Rosé happens when the skins of red grapes touch wine for only a short time. Where some red wines ferment for weeks at a time on red grape skins, rosé wines are stained red for just a few hours. The winemaker has complete control over the color of the wine, and removes the red grape skins (the source of the red pigment) when the wine reaches the perfect color. As you can imagine, nearly any red wine grape (from Cabernet Sauvignon to Syrah) can be used to make rosé wine, however there are several common styles and grapes that are preferred for rosé.

 




 

What Does Rosé Taste Like?
 

Rosé's flavor profile is fresh and fruity. Think a light red, like grenache, with some extra brightness and crispness.
 

Expect the following flavors when you take a sip:
 

    Red fruits like strawberries, cherries, and raspberries
    Flowers
    Citrus
    Melon
    Celery
 

Each type of rosé will taste slightly different based on the type of grapes used to produce it, ranging from savory to dry to sweet.

 



 

 


Rosé is not a specific type of grape — it's simply a genre of wine, like reds and whites. While it’s produced similarly to other red wines, the time it ferments with grape skins is cut shorter. This reduced skin contact is what gives rosé its signature pink color.

 

Rosé can be made from any red grape and cultivated in any wine region.

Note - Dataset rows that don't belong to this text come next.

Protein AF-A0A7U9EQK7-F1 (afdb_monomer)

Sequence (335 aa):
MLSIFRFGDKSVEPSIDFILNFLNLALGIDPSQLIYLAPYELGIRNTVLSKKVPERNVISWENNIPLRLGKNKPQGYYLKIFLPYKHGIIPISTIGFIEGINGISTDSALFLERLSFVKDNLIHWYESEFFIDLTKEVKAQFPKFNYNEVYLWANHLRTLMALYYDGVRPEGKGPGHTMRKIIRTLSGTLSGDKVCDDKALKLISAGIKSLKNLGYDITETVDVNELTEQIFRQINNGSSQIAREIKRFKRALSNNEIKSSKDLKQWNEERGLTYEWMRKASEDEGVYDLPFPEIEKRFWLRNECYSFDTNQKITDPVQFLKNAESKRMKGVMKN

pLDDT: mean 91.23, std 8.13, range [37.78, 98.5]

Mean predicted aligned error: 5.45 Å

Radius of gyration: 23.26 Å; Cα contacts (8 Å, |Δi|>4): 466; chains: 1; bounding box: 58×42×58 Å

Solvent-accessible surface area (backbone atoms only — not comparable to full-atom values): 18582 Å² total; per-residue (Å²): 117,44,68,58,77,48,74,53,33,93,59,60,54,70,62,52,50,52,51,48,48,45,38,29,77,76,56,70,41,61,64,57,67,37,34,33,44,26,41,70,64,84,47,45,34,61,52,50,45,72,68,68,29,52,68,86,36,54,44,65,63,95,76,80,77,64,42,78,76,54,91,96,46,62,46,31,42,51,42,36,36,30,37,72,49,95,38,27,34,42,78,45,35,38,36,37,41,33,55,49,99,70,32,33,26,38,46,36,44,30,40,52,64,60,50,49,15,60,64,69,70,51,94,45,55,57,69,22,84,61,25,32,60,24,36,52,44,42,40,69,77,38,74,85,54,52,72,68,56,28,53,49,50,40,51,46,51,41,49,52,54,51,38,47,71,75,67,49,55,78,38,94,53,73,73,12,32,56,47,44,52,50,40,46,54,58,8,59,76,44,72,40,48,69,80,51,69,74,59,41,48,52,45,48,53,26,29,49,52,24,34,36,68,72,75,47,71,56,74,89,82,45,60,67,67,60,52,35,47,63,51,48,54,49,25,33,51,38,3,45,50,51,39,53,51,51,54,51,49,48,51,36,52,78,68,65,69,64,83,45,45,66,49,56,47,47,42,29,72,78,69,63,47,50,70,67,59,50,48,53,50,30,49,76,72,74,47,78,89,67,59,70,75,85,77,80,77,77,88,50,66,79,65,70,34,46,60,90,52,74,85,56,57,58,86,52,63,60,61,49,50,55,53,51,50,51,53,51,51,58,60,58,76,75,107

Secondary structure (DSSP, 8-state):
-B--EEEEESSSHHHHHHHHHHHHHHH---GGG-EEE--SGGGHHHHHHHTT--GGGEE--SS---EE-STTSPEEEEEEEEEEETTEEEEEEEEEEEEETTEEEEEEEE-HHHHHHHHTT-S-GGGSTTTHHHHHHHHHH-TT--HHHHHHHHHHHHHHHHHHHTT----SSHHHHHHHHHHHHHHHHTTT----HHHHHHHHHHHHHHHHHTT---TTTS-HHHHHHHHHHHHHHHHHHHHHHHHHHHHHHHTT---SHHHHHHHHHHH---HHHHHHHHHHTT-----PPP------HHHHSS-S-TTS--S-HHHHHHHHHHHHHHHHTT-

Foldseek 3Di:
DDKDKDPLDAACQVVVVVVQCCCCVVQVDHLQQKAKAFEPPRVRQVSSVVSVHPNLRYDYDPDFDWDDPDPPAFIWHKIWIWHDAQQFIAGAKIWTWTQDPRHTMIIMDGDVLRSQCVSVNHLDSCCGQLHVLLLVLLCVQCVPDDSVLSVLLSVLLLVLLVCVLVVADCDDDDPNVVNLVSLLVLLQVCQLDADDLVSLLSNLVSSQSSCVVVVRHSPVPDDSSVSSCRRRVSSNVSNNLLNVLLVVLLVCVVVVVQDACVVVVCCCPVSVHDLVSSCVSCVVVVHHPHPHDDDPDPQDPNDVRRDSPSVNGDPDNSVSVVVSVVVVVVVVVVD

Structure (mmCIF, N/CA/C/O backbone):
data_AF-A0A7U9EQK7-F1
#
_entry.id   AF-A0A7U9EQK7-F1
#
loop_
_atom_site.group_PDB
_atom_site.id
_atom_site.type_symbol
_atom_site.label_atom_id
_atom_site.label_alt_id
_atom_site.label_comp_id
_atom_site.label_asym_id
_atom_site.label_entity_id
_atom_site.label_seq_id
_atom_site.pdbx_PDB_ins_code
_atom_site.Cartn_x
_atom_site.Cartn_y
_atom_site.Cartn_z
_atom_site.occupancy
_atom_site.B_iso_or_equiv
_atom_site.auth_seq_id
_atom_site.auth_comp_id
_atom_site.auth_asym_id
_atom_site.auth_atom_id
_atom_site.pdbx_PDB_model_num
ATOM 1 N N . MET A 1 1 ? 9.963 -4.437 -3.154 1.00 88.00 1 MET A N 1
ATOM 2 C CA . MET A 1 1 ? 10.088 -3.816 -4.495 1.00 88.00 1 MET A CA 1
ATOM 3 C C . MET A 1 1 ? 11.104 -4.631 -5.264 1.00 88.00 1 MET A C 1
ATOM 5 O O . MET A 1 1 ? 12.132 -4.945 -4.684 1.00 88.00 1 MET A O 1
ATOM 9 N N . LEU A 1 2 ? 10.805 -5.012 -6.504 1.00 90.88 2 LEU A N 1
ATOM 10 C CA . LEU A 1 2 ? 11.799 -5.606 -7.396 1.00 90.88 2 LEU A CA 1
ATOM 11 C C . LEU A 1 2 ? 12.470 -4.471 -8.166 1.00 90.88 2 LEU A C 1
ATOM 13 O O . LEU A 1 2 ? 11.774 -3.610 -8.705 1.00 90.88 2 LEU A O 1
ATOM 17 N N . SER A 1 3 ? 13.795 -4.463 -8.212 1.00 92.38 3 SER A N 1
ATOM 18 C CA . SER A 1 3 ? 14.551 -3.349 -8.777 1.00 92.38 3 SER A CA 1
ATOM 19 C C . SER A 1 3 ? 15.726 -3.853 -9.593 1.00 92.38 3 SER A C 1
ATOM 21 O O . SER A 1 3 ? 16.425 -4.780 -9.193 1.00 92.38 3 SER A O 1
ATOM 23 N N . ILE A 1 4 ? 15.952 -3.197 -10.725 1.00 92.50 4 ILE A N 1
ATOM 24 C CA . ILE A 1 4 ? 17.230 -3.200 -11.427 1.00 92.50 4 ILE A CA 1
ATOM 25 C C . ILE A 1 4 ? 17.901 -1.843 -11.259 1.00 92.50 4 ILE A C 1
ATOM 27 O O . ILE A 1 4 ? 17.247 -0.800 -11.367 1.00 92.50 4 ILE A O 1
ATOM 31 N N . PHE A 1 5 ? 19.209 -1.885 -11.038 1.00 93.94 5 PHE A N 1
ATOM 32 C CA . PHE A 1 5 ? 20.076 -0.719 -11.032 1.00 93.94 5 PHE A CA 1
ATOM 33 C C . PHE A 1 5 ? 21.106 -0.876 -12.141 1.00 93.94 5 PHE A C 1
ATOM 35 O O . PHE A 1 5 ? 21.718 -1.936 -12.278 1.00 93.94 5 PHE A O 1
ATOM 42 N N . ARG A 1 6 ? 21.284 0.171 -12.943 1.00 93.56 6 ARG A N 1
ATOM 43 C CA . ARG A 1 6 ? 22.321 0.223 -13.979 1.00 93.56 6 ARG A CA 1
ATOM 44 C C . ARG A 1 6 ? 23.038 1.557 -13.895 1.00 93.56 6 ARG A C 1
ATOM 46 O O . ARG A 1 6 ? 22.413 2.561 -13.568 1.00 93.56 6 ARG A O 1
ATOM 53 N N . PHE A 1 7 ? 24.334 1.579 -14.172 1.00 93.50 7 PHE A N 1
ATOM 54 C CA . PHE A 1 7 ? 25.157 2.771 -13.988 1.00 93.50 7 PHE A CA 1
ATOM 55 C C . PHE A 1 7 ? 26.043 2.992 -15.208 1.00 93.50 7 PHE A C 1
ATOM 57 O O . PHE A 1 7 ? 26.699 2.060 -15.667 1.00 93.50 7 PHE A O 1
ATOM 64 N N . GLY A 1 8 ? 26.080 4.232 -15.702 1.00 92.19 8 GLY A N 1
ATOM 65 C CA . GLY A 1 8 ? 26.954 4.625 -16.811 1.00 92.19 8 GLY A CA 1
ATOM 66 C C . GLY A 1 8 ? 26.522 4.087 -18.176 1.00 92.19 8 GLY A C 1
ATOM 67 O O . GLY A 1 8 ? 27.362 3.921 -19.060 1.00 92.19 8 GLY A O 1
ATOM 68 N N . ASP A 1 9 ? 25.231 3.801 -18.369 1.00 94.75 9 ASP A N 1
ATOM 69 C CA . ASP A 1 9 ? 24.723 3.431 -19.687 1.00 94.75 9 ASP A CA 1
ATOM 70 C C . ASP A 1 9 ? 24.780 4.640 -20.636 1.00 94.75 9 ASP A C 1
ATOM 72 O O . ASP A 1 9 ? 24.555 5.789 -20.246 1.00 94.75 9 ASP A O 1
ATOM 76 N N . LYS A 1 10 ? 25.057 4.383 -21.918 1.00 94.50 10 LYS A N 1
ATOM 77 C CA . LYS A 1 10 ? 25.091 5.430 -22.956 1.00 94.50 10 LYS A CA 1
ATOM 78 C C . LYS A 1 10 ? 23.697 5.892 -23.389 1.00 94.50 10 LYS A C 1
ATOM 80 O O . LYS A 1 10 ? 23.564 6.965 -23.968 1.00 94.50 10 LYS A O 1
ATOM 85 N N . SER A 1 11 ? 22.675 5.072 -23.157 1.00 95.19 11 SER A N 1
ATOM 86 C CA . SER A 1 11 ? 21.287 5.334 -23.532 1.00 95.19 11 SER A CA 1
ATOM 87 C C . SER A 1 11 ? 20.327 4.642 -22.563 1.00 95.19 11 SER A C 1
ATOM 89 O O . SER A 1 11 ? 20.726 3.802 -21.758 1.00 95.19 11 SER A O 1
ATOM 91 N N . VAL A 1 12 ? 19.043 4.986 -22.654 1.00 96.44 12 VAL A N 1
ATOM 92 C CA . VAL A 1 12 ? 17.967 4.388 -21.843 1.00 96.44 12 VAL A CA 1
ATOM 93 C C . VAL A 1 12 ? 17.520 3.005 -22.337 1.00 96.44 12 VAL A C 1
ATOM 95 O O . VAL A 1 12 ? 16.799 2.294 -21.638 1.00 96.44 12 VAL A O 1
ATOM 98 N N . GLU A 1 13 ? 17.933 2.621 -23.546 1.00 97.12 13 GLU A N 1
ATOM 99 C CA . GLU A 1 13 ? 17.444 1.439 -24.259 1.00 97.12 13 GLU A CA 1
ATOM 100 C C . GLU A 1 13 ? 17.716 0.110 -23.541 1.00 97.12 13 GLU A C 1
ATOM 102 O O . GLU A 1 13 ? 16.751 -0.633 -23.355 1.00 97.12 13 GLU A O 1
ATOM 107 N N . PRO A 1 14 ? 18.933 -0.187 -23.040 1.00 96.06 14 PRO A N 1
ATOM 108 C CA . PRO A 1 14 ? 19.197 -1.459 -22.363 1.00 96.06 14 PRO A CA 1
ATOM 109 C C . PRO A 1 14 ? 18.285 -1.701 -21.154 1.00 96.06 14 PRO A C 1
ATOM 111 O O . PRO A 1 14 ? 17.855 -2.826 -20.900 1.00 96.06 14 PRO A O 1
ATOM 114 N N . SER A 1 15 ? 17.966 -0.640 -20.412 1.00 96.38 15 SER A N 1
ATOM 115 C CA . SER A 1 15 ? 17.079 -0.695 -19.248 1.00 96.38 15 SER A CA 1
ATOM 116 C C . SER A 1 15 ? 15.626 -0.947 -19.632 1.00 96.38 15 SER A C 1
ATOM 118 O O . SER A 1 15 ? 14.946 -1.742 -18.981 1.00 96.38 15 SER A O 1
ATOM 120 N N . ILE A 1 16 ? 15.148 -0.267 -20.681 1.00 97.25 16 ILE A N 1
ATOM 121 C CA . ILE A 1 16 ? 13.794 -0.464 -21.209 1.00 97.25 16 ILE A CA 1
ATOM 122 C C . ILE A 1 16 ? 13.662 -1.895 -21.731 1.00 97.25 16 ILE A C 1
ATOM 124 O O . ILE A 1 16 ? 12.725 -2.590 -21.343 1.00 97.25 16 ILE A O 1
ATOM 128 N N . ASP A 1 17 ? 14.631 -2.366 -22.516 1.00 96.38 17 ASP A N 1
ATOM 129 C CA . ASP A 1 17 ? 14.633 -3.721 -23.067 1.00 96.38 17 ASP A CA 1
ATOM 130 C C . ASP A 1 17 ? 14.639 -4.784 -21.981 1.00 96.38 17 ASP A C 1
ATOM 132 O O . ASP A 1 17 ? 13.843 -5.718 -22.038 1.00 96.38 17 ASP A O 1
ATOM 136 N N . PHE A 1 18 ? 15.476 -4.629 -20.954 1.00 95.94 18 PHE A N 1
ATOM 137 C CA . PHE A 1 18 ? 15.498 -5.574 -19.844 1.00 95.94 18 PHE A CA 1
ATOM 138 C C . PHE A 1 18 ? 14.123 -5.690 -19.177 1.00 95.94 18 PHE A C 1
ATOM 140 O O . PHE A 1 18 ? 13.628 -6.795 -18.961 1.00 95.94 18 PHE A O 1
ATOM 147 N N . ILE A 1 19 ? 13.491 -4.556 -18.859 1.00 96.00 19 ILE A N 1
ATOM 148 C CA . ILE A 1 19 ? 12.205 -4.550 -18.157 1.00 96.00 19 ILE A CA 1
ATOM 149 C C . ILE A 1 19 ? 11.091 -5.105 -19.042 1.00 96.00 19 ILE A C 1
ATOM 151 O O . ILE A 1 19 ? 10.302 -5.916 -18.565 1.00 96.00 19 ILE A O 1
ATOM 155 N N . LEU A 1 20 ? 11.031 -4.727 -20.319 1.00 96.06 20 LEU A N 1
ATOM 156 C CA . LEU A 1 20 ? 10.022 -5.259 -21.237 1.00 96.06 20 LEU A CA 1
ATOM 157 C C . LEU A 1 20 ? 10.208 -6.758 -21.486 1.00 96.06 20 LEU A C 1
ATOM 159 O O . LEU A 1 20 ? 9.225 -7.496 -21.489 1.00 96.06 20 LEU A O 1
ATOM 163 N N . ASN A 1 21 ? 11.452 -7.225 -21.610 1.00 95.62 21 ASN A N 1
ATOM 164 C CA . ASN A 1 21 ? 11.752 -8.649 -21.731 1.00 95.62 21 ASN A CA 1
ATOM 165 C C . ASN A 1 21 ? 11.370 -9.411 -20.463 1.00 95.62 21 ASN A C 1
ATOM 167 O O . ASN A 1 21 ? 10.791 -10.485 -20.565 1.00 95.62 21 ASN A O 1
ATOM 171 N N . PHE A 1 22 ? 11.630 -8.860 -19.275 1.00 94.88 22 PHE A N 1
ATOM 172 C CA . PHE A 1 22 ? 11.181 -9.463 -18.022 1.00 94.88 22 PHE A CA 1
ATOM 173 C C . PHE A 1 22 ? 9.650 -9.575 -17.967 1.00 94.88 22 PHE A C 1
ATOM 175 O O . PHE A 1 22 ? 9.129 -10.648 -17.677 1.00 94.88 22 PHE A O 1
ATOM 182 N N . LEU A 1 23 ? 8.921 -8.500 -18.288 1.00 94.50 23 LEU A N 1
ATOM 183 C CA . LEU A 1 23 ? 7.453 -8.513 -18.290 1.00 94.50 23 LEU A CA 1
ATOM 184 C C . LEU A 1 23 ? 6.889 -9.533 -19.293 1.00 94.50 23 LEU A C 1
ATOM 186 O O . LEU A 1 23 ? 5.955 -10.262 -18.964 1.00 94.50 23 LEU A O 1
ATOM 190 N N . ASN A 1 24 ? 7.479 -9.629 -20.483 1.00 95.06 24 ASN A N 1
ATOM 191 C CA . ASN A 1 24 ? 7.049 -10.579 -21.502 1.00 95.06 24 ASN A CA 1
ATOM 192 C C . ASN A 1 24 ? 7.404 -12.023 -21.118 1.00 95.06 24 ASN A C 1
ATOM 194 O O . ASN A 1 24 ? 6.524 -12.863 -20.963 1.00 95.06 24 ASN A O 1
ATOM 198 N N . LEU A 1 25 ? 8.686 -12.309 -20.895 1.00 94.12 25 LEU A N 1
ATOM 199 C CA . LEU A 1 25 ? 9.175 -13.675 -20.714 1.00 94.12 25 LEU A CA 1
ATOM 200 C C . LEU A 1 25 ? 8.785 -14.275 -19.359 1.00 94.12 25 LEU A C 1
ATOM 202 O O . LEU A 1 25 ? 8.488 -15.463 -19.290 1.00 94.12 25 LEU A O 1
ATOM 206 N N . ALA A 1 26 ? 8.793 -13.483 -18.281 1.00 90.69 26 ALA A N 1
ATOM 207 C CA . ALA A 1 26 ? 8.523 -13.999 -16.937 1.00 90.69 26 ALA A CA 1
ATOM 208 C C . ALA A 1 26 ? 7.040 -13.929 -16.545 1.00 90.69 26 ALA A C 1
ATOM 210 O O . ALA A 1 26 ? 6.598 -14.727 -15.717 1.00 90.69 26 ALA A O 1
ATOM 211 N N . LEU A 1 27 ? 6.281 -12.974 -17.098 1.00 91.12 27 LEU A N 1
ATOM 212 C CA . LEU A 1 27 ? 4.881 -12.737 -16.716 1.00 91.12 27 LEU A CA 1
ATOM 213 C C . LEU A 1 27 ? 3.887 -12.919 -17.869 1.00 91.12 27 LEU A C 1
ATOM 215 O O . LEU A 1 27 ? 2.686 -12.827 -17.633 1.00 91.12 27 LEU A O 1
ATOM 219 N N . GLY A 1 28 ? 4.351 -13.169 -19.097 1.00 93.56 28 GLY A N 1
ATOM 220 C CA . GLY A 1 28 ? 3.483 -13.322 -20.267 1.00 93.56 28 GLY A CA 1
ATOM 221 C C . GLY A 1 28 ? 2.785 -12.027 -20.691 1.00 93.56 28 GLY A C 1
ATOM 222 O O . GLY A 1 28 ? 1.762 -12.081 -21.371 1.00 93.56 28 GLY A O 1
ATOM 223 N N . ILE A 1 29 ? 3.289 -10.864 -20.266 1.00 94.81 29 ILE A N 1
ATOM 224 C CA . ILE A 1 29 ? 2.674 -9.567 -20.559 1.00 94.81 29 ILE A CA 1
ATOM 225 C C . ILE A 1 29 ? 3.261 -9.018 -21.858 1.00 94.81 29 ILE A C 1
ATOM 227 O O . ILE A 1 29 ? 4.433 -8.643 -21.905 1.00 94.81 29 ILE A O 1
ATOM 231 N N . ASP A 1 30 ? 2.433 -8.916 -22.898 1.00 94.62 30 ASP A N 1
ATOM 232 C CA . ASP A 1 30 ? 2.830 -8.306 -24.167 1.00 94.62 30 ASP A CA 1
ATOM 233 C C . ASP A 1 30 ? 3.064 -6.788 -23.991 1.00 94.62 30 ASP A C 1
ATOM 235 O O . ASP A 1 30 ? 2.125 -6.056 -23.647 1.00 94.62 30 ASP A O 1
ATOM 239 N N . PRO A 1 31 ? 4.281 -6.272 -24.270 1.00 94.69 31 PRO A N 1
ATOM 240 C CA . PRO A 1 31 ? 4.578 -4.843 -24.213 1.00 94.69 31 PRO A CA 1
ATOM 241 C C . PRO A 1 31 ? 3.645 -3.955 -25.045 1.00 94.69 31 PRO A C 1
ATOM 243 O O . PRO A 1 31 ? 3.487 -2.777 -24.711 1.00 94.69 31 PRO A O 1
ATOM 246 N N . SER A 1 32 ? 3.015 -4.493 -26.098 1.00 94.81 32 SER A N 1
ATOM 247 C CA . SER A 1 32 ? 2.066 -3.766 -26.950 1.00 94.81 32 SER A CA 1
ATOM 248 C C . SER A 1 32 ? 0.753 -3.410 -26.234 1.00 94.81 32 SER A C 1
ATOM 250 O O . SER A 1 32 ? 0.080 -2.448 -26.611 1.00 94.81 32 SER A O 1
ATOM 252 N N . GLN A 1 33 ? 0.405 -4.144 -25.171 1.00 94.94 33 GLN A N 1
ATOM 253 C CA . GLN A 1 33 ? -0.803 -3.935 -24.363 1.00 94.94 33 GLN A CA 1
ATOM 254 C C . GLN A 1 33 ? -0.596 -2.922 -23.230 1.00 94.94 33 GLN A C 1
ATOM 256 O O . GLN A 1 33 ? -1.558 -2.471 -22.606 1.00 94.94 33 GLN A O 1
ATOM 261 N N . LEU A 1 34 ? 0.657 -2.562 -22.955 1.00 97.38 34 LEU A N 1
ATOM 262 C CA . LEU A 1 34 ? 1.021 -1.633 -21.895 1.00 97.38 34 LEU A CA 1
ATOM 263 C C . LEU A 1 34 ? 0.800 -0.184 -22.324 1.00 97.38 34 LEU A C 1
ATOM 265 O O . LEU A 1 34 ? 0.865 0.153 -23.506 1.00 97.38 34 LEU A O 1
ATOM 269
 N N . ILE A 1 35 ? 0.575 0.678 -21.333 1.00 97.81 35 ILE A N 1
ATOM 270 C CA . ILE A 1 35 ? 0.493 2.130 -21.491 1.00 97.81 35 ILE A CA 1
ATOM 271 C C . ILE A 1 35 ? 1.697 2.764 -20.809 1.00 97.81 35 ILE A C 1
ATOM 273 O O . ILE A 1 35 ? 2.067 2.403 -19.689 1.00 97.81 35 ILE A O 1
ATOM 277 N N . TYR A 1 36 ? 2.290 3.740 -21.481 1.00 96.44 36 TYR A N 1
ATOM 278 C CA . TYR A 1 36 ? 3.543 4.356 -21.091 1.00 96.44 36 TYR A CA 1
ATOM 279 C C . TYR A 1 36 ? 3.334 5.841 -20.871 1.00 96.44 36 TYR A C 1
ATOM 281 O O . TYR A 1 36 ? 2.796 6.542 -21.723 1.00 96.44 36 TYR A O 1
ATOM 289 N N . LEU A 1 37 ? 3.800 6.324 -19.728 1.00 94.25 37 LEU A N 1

Although it has become a recent favorite in the United States, it has been a mainstay in France for centuries, with the region of Provence pumping out more rosé than any other style of wine. It’s also quite popular in Spain (where it’s called rosado) and Italy (rosato).

 

This rosy wine is usually a blend, meaning it can be made from a variety of grapes. The most common types of red wine grapes used to make rosé are grenache, sangiovese, syrah, mourvèdre, carignan, cinsault, and pinot noir. In some cases, it can be a single varietal made with one type of grape. In California, rosés are known to be single varietal and made with 100% pinot noir grapes.